At this point the beginning painter might ask: "well, if that's the way it looks to my eyes, shouldn't I paint it that way?" The answer to this is a definite no - if we can recreate the stimulus that created the appearance, we will create the effect the we see in our subject; if we instead chase the appearance, we will create something different.

Certain tricks or devices that are sometimes recommended for observing colour can be workable, though it is important to understand their limitations. For example, the idea that you can hold up paint on a brush, palette knife or other device and match it with your subject is in general workable only if you have some way of turning up the illumination on your brush until you can match the brightest highlight on your subject with the tone of your paint, and can keep the illumination at the same level while you compare the other colours. These methods of course eliminate the option of translating the tonal range of the subject into a your own choice of tonal level and range in your painting. Devices involving an aperture in a card that bears a greyscale or colour chips for comparison suffer from the same difficulties and limitations, and in addition run the risk of giving an excessive impression of the brightness and "colorfulness" of colours seen in isolation, though this can be avoided if the colours are continually compared with the brightest colours in the subject. The latter comparison can be made very effectively by using a blank card with two apertures, which can be moved towards or away from the observer in order to compare more and less separated points.
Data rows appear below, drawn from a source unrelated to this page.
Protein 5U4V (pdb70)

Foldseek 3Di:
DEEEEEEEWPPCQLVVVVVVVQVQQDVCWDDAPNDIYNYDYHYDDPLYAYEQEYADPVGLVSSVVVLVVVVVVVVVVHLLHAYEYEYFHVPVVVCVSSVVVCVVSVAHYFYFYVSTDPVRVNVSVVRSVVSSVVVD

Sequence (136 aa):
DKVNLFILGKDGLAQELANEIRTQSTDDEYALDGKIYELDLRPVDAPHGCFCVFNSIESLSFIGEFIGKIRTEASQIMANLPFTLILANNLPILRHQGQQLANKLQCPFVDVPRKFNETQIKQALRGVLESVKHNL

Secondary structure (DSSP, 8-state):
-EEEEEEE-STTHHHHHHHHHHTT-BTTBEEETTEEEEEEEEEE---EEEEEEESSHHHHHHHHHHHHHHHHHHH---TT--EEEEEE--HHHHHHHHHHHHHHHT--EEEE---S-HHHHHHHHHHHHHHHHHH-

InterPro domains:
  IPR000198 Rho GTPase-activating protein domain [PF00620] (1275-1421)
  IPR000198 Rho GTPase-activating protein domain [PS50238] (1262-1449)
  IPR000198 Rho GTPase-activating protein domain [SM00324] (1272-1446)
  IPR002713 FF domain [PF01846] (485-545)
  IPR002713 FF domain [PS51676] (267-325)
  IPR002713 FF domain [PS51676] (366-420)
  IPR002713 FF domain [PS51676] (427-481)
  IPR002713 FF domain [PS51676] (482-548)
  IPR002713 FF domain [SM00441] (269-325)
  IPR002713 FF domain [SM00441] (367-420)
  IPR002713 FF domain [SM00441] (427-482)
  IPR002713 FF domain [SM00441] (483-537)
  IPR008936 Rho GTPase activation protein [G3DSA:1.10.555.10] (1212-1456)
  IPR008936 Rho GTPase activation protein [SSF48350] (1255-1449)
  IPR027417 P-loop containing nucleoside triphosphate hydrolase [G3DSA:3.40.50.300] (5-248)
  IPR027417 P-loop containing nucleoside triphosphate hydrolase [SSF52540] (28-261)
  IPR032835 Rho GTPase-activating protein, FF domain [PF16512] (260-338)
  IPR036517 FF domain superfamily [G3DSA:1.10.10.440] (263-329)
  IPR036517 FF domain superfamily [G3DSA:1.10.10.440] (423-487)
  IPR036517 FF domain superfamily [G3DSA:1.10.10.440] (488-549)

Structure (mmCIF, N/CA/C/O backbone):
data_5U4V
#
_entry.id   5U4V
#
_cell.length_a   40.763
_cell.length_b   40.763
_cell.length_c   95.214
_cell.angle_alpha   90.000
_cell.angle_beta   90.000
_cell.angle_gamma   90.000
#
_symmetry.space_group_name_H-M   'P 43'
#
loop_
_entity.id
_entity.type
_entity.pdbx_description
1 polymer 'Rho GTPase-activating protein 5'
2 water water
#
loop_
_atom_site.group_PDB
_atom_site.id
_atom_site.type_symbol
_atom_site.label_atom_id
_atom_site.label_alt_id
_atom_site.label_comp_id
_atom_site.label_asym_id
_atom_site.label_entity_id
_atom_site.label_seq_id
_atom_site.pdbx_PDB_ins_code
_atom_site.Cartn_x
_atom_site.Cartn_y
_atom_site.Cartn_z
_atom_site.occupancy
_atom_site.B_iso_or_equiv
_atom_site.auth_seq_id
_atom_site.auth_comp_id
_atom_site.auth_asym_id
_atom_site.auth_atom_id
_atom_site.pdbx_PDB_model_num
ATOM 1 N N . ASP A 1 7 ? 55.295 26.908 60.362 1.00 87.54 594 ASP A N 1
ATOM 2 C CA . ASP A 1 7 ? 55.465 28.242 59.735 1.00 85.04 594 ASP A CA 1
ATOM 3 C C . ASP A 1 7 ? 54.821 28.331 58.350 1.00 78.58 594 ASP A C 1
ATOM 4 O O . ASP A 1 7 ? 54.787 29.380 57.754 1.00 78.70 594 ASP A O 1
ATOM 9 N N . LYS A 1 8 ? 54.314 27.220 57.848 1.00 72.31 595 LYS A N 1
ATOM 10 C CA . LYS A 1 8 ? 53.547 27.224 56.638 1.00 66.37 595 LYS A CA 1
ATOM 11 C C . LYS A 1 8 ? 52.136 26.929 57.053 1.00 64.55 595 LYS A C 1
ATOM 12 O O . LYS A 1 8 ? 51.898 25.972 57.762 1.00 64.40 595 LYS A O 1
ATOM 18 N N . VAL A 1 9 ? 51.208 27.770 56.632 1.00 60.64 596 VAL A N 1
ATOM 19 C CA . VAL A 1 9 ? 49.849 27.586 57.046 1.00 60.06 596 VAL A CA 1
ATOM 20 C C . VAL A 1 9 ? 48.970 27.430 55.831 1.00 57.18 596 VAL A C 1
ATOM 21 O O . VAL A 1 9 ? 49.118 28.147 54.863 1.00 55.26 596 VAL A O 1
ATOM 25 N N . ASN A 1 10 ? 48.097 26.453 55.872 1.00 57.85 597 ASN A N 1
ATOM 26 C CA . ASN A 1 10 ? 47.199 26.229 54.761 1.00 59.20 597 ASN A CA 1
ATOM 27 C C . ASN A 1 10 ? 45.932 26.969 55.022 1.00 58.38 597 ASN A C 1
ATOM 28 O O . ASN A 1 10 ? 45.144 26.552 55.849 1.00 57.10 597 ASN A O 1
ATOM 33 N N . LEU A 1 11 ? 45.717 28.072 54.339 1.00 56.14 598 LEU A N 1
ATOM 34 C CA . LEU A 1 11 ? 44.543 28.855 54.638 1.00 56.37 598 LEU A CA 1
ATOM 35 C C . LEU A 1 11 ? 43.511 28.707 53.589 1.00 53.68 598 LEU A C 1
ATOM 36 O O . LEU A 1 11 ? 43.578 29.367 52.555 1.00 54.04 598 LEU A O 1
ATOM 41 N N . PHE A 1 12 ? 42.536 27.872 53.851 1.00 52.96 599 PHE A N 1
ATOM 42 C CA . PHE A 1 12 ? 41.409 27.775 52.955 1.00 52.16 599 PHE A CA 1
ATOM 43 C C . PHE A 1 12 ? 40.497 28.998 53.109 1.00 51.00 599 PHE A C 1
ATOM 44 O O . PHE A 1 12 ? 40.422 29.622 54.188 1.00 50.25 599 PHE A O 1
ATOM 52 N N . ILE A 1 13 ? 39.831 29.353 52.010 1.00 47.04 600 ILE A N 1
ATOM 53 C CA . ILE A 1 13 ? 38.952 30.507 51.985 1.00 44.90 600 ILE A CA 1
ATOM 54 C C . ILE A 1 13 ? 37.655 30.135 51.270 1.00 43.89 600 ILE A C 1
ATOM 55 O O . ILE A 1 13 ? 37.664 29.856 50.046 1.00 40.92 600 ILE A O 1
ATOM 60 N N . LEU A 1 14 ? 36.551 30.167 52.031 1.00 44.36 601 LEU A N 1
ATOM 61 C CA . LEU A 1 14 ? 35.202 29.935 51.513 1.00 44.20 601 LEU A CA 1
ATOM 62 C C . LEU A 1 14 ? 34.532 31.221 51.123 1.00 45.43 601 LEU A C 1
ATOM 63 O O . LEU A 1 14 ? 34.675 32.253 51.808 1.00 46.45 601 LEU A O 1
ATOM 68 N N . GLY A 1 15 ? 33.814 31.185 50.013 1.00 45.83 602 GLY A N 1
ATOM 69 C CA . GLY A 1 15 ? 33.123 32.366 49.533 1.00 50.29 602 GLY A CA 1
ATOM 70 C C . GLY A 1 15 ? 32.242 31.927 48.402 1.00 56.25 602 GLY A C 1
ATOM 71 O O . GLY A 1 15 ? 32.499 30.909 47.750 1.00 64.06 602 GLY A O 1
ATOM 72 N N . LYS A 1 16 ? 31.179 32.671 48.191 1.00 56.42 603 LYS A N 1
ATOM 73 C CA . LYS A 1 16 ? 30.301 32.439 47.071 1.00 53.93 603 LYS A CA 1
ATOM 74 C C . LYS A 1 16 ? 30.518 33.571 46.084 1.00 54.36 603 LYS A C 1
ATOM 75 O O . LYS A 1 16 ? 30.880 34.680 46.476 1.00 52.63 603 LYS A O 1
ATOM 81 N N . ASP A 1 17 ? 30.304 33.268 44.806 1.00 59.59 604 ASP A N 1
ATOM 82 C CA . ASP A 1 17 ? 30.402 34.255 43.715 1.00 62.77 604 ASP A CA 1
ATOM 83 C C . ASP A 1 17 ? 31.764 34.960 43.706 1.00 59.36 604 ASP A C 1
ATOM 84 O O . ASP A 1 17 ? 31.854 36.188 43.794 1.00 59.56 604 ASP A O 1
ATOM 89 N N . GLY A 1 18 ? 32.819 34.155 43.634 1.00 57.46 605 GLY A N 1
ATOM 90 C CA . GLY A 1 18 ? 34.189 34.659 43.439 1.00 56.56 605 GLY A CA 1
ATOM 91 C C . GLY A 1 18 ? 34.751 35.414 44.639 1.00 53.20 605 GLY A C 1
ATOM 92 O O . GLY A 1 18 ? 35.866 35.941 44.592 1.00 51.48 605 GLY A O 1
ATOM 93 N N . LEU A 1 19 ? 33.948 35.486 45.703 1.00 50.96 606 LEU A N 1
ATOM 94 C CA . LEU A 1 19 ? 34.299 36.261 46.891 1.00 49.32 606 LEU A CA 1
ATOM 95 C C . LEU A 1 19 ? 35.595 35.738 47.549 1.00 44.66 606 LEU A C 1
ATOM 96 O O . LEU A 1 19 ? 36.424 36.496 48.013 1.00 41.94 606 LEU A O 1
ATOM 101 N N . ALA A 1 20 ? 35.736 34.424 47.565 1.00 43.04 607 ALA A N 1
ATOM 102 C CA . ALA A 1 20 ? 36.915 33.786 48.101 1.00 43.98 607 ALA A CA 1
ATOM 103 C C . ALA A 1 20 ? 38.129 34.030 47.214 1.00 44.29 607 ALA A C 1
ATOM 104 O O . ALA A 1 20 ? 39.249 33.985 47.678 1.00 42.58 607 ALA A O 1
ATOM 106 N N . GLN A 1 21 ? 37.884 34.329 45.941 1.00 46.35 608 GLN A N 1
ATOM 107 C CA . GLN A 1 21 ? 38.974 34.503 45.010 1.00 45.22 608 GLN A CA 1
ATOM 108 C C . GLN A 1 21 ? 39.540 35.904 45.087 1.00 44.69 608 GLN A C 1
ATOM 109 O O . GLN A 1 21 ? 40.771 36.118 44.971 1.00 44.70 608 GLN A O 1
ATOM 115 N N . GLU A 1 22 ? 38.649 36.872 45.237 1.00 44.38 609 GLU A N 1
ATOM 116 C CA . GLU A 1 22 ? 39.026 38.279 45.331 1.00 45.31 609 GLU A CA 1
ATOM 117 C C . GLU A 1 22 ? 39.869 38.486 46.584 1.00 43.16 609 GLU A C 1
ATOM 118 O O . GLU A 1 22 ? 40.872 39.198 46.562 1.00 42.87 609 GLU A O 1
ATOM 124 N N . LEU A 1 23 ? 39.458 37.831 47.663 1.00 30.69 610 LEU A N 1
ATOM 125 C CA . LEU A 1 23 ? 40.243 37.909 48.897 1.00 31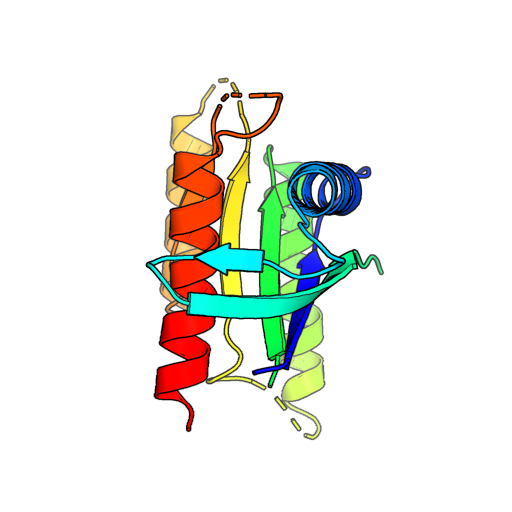.94 610 LEU A CA 1
ATOM 126 C C . LEU A 1 23 ? 41.592 37.222 48.754 1.00 32.15 610 LEU A C 1
ATOM 127 O O . LEU A 1 23 ? 42.622 37.753 49.214 1.00 31.15 610 LEU A O 1
ATOM 132 N N . ALA A 1 24 ? 41.609 36.058 48.106 1.00 32.83 611 ALA A N 1
ATOM 133 C CA . ALA A 1 24 ? 42.890 35.434 47.865 1.00 34.25 611 ALA A CA 1
ATOM 134 C C . ALA A 1 24 ? 43.792 36.334 47.000 1.00 33.95 611 ALA A C 1
ATOM 135 O O . ALA A 1 24 ? 44.952 36.506 47.314 1.00 31.73 611 ALA A O 1
ATOM 137 N N . ASN A 1 25 ? 43.225 36.973 45.975 1.00 33.70 612 ASN A N 1
ATOM 138 C CA . ASN A 1 25 ? 44.017 37.869 45.136 1.00 32.50 612 ASN A CA 1
ATOM 139 C C . ASN A 1 25 ? 44.561 39.068 45.900 1.00 34.32 612 ASN A C 1
ATOM 140 O O . ASN A 1 25 ? 45.777 39.434 45.748 1.00 33.25 612 ASN A O 1
ATOM 145 N N . GLU A 1 26 ? 43.677 39.702 46.667 1.00 35.36 613 GLU A N 1
ATOM 146 C CA . GLU A 1 26 ? 44.016 40.880 47.455 1.00 41.27 613 GLU A CA 1
ATOM 147 C C . GLU A 1 26 ? 45.200 40.625 48.343 1.00 40.06 613 GLU A C 1
ATOM 148 O O . GLU A 1 26 ? 46.113 41.440 48.406 1.00 44.12 613 GLU A O 1
ATOM 154 N N . ILE A 1 27 ? 45.181 39.483 49.010 1.00 36.87 614 ILE A N 1
ATOM 155 C CA . ILE A 1 27 ? 46.224 39.084 49.916 1.00 35.69 614 ILE A CA 1
ATOM 156 C C . ILE A 1 27 ? 47.551 38.757 49.186 1.00 36.75 614 ILE A C 1
ATOM 157 O O . ILE A 1 27 ? 48.619 39.165 49.644 1.00 38.99 614 ILE A O 1
ATOM 162 N N . ARG A 1 28 ? 47.487 38.024 48.083 1.00 33.20 615 ARG A N 1
ATOM 163 C CA . ARG A 1 28 ? 48.693 37.672 47.317 1.00 31.94 615 ARG A CA 1
ATOM 164 C C . ARG A 1 28 ? 49.483 38.852 46.773 1.00 34.29 615 ARG A C 1
ATOM 165 O O . ARG A 1 28 ? 50.696 38.744 46.628 1.00 35.03 615 ARG A O 1
ATOM 173 N N . THR A 1 29 ? 48.812 39.982 46.489 1.00 34.39 616 THR A N 1
ATOM 174 C CA . THR A 1 29 ? 49.514 41.146 45.978 1.00 38.02 616 THR A CA 1
ATOM 175 C C . THR A 1 29 ? 50.484 41.719 47.042 1.00 42.61 616 THR A C 1
ATOM 176 O O . THR A 1 29 ? 51.287 42.605 46.741 1.00 43.56 616 THR A O 1
ATOM 180 N N . GLN A 1 30 ? 50.368 41.222 48.279 1.00 44.88 617 GLN A N 1
ATOM 181 C CA . GLN A 1 30 ? 51.176 41.727 49.380 1.00 50.50 617 GLN A CA 1
ATOM 182 C C . GLN A 1 30 ? 52.294 40.760 49.715 1.00 54.62 617 GLN A C 1
ATOM 183 O O . GLN A 1 30 ? 53.054 41.034 50.610 1.00 52.76 617 GLN A O 1
ATOM 189 N N . SER A 1 31 ? 52.359 39.631 48.989 1.00 56.68 618 SER A N 1
ATOM 190 C CA . SER A 1 31 ? 53.348 38.616 49.241 1.00 60.93 618 SER A CA 1
ATOM 191 C C . SER A 1 31 ? 54.704 39.113 48.788 1.00 64.31 618 SER A C 1
ATOM 192 O O . SER A 1 31 ? 54.953 39.254 47.600 1.00 72.17 618 SER A O 1
ATOM 195 N N . THR A 1 32 ? 55.556 39.383 49.753 1.00 66.09 619 THR A N 1
ATOM 196 C CA . THR A 1 32 ? 56.950 39.682 49.533 1.00 68.04 619 THR A CA 1
ATOM 197 C C . THR A 1 32 ? 57.703 38.343 49.484 1.00 70.46 619 THR A C 1
ATOM 198 O O . THR A 1 32 ? 57.551 37.502 50.371 1.00 69.99 619 THR A O 1
ATOM 202 N N . ASP A 1 33 ? 58.482 38.136 48.431 1.00 73.93 620 ASP A N 1
ATOM 203 C CA . ASP A 1 33 ? 59.231 36.900 48.224 1.00 75.73 620 ASP A CA 1
ATOM 204 C C . ASP A 1 33 ? 58.381 35.640 48.409 1.00 73.47 620 ASP A C 1
ATOM 205 O O . ASP A 1 33 ? 58.857 34.608 48.905 1.00 73.50 620 ASP A O 1
ATOM 210 N N . ASP A 1 34 ? 57.115 35.747 48.002 1.00 70.72 621 ASP A N 1
ATOM 211 C CA . ASP A 1 34 ? 56.153 34.660 48.112 1.00 67.14 621 ASP A CA 1
ATOM 212 C C . ASP A 1 34 ? 55.987 34.273 49.571 1.00 64.61 621 ASP A C 1
ATOM 213 O O . ASP A 1 34 ? 55.887 33.102 49.904 1.00 65.06 621 ASP A O 1
ATOM 218 N N . GLU A 1 35 ? 55.986 35.267 50.449 1.00 62.67 622 GLU A N 1
ATOM 219 C CA . GLU A 1 35 ? 55.848 35.044 51.879 1.00 60.09 622 GLU A CA 1
ATOM 220 C C . GLU A 1 35 ? 55.161 36.259 52.505 1.00 58.21 622 GLU A C 1
ATOM 221 O O . GLU A 1 35 ? 54.890 37.236 51.821 1.00 57.37 622 GLU A O 1
ATOM 227 N N . TYR A 1 36 ? 54.828 36.200 53.787 1.00 57.15 623 TYR A N 1
ATOM 228 C CA . TYR A 1 36 ? 54.004 37.254 54.372 1.00 54.75 623 TYR A CA 1
ATOM 229 C C . TYR A 1 36 ? 54.528 37.746 55.683 1.00 58.25 623 TYR A C 1
ATOM 230 O O . TYR A 1 36 ? 54.958 36.981 56.525 1.00 59.68 623 TYR A O 1
ATOM 239 N N . ALA A 1 37 ? 54.492 39.054 55.842 1.00 60.08 624 ALA A N 1
ATOM 240 C CA . ALA A 1 37 ? 54.977 39.697 57.028 1.00 58.78 624 ALA A CA 1
ATOM 241 C C . ALA A 1 37 ? 53.816 40.142 57.891 1.00 58.00 624 ALA A C 1
ATOM 242 O O . ALA A 1 37 ? 52.936 40.921 57.470 1.00 55.92 624 ALA A O 1
ATOM 244 N N . LEU A 1 38 ? 53.798 39.620 59.104 1.00 58.90 625 LEU A N 1
ATOM 245 C CA . LEU A 1 38 ? 52.768 39.976 60.051 1.00 59.29 625 LEU A CA 1
ATOM 246 C C . LEU A 1 38 ? 53.367 40.039 61.438 1.00 61.97 625 LEU A C 1
ATOM 247 O O . LEU A 1 38 ? 53.999 39.079 61.894 1.00 59.47 625 LEU A O 1
ATOM 252 N N . ASP A 1 39 ? 53.164 41.186 62.102 1.00 64.75 626 ASP A N 1
ATOM 253 C CA . ASP A 1 39 ? 53.550 41.381 63.493 1.00 67.80 626 ASP A CA 1
ATOM 254 C C . ASP A 1 39 ? 55.038 41.108 63.730 1.00 70.80 626 ASP A C 1
ATOM 255 O O . ASP A 1 39 ? 55.434 40.585 64.780 1.00 70.11 626 ASP A O 1
ATOM 260 N N . GLY A 1 40 ? 55.859 41.457 62.740 1.00 71.63 627 GLY A N 1
ATOM 261 C CA . GLY A 1 40 ? 57.297 41.218 62.818 1.00 75.04 627 GLY A CA 1
ATOM 262 C C . GLY A 1 40 ? 57.672 39.750 62.734 1.00 74.01 627 GLY A C 1
ATOM 263 O O . GLY A 1 40 ? 58.682 39.313 63.313 1.00 80.54 627 GLY A O 1
ATOM 264 N N . LYS A 1 41 ? 56.865 38.983 62.022 1.00 68.26 628 LYS A N 1
ATOM 265 C CA . LYS A 1 41 ? 57.210 37.617 61.680 1.00 67.47 628 LYS A CA 1
ATOM 266 C C . LYS A 1 41 ? 56.911 37.382 60.204 1.00 65.13 628 LYS A C 1
ATOM 267 O O . LYS A 1 41 ? 56.272 38.198 59.529 1.00 63.24 628 LYS A O 1
ATOM 273 N N . ILE A 1 42 ? 57.373 36.257 59.693 1.00 64.08 629 ILE A N 1
ATOM 274 C CA . ILE A 1 42 ? 57.226 36.010 58.297 1.00 61.54 629 ILE A CA 1
ATOM 275 C C . ILE A 1 42 ? 56.590 34.678 58.162 1.00 58.43 629 ILE A C 1
ATOM 276 O O . ILE A 1 42 ? 57.119 33.682 58.627 1.00 59.71 629 ILE A O 1
ATOM 281 N N . TYR A 1 43 ? 55.437 34.664 57.521 1.00 56.16 630 TYR A N 1
ATOM 282 C CA . TYR A 1 43 ? 54.661 33.43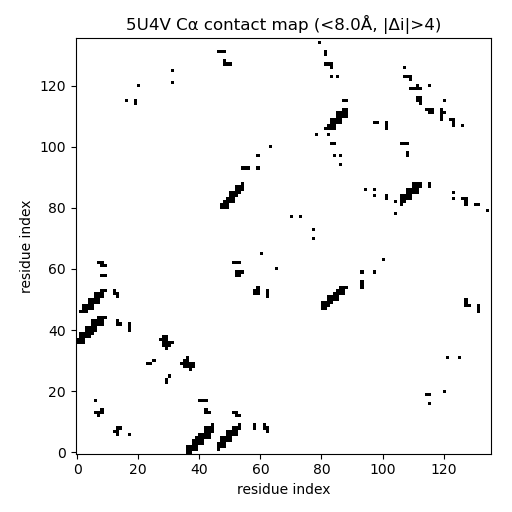6 57.382 1.00 54.05 630 TYR A CA 1
ATOM 283 C C . TYR A 1 43 ? 54.638 33.070 55.917 1.00 53.09 630 TYR A C 1
ATOM 284 O O . TYR A 1 43 ? 54.487 33.964 55.052 1.00 50.65 630 TYR A O 1
ATOM 293 N N . GLU A 1 44 ? 54.778 31.782 55.618 1.00 53.31 631 GLU A N 1
ATOM 294 C CA . GLU A 1 44 ? 54.386 31.352 54.289 1.00 56.25 631 GLU A CA 1
ATOM 295 C C . GLU A 1 44 ? 52.959 30.832 54.301 1.00 53.38 631 GLU A C 1
ATOM 296 O O . GLU A 1 44 ? 52.690 29.782 54.847 1.00 55.19 631 GLU A O 1
ATOM 302 N N . LEU A 1 45 ? 52.060 31.594 53.715 1.00 50.02 632 LEU A N 1
ATOM 303 C CA . LEU A 1 45 ? 50.661 31.210 53.641 1.00 49.28 632 LEU A CA 1
ATOM 304 C C . LEU A 1 45 ? 50.346 30.640 52.267 1.00 50.23 632 LEU A C 1
ATOM 305 O O . LEU A 1 45 ? 50.782 31.156 51.234 1.00 47.70 632 LEU A O 1
ATOM 310 N N . ASP A 1 46 ? 49.584 29.562 52.261 1.00 54.04 633 ASP A N 1
ATOM 311 C CA . ASP A 1 46 ? 49.010 29.052 51.029 1.00 56.63 633 ASP A CA 1
ATOM 312 C C . ASP A 1 46 ? 47.531 29.296 51.055 1.00 55.01 633 ASP A C 1
ATOM 313 O O . ASP A 1 46 ? 46.773 28.534 51.633 1.00 59.91 633 ASP A O 1
ATOM 318 N N . LEU A 1 47 ? 47.103 30.338 50.365 1.00 53.04 634 LEU A N 1
ATOM 319 C CA . LEU A 1 47 ? 45.695 30.675 50.297 1.00 51.51 634 LEU A CA 1
ATOM 320 C C . LEU A 1 47 ? 44.993 29.900 49.214 1.00 51.75 634 LEU A C 1
ATOM 321 O O . LEU A 1 47 ? 45.259 30.056 48.022 1.00 49.70 634 LEU A O 1
ATOM 326 N N . ARG A 1 48 ? 44.068 29.059 49.642 1.00 53.83 635 ARG A N 1
ATOM 327 C CA . ARG A 1 48 ? 43.329 28.220 48.728 1.00 54.17 635 ARG A CA 1
ATOM 328 C C . ARG A 1 48 ? 41.856 28.558 48.770 1.00 52.42 635 ARG A C 1
ATOM 329 O O . ARG A 1 48 ? 41.139 28.064 49.637 1.00 54.66 635 ARG A O 1
ATOM 337 N N . PRO A 1 49 ? 41.366 29.343 47.811 1.00 51.22 636 PRO A N 1
ATOM 338 C CA . PRO A 1 49 ? 39.907 29.568 47.719 1.00 51.41 636 PRO A CA 1
ATOM 339 C C . PRO A 1 49 ? 39.205 28.320 47.246 1.00 55.29 636 PRO A C 1
ATOM 340 O O . PRO A 1 49 ? 39.748 27.596 46.439 1.00 59.77 636 PRO A O 1
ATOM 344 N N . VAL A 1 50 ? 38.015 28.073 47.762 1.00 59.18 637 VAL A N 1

Other methods involve "squinting", "unfocussing the eyes" or using peripheral vision, or observing the darkened and reduced image of the subject in a flat or convex black mirror. Squinting is best understood as closing the eyes and then just opening them enough to allow a dim impression of the subject. It is generally said to work by eliminating details, allowing the artist to concentrate the relationships of the big masses of the visual field, although for myself at least, another important factor is its effect of flattening the visual field, helping me to view the subject in what psychologist David Katz called film mode, as opposed to surface mode.